▶ RECORDS SUPPLIED:
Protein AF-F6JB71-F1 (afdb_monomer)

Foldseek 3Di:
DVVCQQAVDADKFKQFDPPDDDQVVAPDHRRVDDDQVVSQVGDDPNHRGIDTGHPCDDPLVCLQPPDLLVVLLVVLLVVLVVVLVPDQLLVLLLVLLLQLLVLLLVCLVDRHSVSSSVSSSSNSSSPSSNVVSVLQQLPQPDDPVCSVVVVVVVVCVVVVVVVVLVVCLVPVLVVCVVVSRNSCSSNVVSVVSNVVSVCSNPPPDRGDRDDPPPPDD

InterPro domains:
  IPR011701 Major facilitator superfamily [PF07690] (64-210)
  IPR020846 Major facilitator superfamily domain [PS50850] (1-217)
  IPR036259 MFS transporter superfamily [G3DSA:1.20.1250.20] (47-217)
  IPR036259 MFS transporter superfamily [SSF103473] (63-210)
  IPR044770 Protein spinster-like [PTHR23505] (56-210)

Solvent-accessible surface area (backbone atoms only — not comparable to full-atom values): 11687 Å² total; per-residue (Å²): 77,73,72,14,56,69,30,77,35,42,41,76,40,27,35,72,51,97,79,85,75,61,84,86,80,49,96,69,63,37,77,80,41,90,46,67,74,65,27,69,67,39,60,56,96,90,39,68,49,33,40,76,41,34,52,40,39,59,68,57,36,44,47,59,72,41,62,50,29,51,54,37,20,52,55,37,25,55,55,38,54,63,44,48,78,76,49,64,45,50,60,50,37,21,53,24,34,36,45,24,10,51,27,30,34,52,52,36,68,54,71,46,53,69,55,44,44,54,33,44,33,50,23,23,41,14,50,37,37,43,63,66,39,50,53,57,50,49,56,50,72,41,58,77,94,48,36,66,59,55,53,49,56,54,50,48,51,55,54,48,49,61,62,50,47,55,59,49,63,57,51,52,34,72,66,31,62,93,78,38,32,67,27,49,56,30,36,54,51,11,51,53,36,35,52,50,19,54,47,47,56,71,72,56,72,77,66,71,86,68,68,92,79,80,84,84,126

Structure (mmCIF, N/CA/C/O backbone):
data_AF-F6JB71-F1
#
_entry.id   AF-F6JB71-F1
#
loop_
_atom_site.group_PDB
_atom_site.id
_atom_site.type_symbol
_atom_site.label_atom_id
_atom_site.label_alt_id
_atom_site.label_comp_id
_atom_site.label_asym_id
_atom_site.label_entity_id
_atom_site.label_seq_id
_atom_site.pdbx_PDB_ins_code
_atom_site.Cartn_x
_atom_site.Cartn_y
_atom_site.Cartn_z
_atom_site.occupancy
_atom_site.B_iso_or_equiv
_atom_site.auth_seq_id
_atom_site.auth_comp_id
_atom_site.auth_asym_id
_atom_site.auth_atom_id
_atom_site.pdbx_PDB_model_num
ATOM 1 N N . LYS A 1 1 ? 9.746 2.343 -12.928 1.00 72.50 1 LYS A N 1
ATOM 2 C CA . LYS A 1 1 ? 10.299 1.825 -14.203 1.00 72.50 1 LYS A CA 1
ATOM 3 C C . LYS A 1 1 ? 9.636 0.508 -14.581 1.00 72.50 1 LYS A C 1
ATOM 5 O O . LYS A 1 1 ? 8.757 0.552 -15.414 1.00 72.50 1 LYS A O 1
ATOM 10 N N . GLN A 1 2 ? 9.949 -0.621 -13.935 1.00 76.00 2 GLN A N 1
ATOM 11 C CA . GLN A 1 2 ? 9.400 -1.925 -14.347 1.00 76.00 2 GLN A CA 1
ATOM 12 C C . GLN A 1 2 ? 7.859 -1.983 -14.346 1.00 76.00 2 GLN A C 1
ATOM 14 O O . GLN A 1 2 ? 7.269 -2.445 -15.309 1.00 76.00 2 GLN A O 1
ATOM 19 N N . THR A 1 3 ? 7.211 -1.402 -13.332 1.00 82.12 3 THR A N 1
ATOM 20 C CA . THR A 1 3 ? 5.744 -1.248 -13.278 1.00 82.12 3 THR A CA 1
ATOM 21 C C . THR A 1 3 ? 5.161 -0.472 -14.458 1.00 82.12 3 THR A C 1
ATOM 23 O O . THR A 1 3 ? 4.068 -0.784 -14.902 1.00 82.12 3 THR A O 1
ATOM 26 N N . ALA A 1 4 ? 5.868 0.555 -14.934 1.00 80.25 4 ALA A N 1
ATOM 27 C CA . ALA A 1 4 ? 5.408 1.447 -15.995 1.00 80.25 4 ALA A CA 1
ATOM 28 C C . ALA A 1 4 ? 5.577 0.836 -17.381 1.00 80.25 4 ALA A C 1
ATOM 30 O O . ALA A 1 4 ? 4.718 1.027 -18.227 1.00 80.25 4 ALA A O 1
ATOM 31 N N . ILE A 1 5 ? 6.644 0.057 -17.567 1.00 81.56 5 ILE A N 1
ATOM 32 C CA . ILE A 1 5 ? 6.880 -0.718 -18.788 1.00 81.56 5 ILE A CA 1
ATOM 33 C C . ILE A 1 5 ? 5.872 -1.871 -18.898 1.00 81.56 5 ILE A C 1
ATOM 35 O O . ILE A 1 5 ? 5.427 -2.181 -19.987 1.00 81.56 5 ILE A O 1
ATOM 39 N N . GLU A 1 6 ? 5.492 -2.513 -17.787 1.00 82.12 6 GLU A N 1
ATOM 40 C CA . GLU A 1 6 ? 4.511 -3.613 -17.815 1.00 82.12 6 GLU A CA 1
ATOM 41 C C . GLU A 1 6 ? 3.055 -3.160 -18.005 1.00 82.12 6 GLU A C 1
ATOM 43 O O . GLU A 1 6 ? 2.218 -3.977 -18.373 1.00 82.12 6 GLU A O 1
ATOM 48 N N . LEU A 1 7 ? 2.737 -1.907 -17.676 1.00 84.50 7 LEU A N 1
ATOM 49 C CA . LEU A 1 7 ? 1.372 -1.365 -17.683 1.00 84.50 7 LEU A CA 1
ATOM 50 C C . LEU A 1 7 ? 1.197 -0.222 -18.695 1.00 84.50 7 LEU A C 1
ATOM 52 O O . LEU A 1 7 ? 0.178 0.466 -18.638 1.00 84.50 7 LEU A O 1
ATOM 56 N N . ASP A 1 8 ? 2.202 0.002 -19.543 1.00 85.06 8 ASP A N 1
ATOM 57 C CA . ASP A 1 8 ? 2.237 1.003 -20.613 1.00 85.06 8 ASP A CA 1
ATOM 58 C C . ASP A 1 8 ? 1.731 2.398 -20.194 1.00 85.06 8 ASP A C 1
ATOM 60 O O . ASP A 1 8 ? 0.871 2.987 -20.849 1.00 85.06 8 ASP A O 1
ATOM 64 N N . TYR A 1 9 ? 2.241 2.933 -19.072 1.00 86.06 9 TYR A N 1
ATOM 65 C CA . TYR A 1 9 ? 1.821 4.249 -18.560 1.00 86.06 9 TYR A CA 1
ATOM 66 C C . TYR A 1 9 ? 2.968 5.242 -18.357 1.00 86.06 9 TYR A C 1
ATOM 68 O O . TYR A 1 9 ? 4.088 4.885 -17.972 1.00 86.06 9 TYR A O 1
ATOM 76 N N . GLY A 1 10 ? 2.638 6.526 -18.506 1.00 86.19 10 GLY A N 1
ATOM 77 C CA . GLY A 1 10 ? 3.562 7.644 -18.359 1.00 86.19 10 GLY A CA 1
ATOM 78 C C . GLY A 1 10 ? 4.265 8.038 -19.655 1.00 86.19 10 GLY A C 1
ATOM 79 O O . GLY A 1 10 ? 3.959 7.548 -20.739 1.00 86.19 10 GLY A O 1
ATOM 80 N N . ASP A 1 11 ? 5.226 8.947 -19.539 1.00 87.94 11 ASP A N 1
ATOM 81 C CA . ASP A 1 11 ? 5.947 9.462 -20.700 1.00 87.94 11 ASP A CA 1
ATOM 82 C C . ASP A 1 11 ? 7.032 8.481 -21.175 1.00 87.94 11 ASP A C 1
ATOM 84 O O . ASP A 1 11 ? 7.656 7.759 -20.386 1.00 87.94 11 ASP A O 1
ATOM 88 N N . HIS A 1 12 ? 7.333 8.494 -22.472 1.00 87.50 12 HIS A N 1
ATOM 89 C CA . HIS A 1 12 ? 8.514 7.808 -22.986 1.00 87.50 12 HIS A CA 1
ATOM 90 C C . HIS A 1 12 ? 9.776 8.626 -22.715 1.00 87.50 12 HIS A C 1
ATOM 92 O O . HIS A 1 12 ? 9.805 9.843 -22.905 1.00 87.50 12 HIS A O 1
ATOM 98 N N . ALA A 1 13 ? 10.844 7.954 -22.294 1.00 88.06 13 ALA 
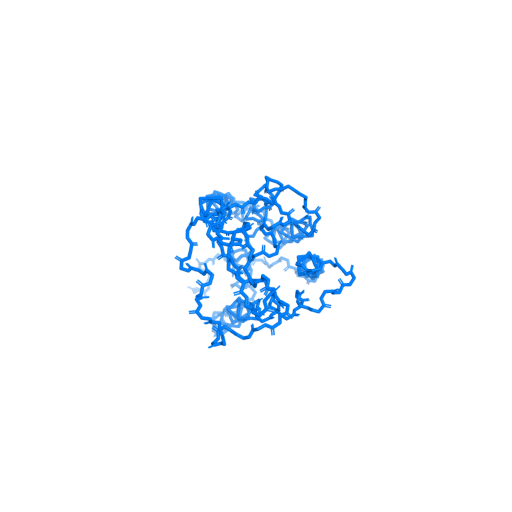A N 1
ATOM 99 C CA . ALA A 1 13 ? 12.155 8.573 -22.186 1.00 88.06 13 ALA A CA 1
ATOM 100 C C . ALA A 1 13 ? 13.269 7.579 -22.510 1.00 88.06 13 ALA A C 1
ATOM 102 O O . ALA A 1 13 ? 13.118 6.366 -22.348 1.00 88.06 13 ALA A O 1
ATOM 103 N N . CYS A 1 14 ? 14.422 8.116 -22.901 1.00 87.44 14 CYS A N 1
ATOM 104 C CA . CYS A 1 14 ? 15.628 7.330 -23.092 1.00 87.44 14 CYS A CA 1
ATOM 105 C C . CYS A 1 14 ? 16.237 6.957 -21.730 1.00 87.44 14 CYS A C 1
ATOM 107 O O . CYS A 1 14 ? 16.597 7.819 -20.921 1.00 87.44 14 CYS A O 1
ATOM 109 N N . GLN A 1 15 ? 16.336 5.660 -21.449 1.00 86.44 15 GLN A N 1
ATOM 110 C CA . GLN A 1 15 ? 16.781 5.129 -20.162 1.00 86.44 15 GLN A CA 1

▶ WORK INSTRUCTION: Scan the data above for the word "transporter", then copy every line that holds it.

▶ SOLUTION FOR THIS PROBLEM:
  IPR036259 MFS transporter superfamily [G3DSA:1.20.1250.20] (47-217)
  IPR036259 MFS transporter superfamily [SSF103473] (63-210)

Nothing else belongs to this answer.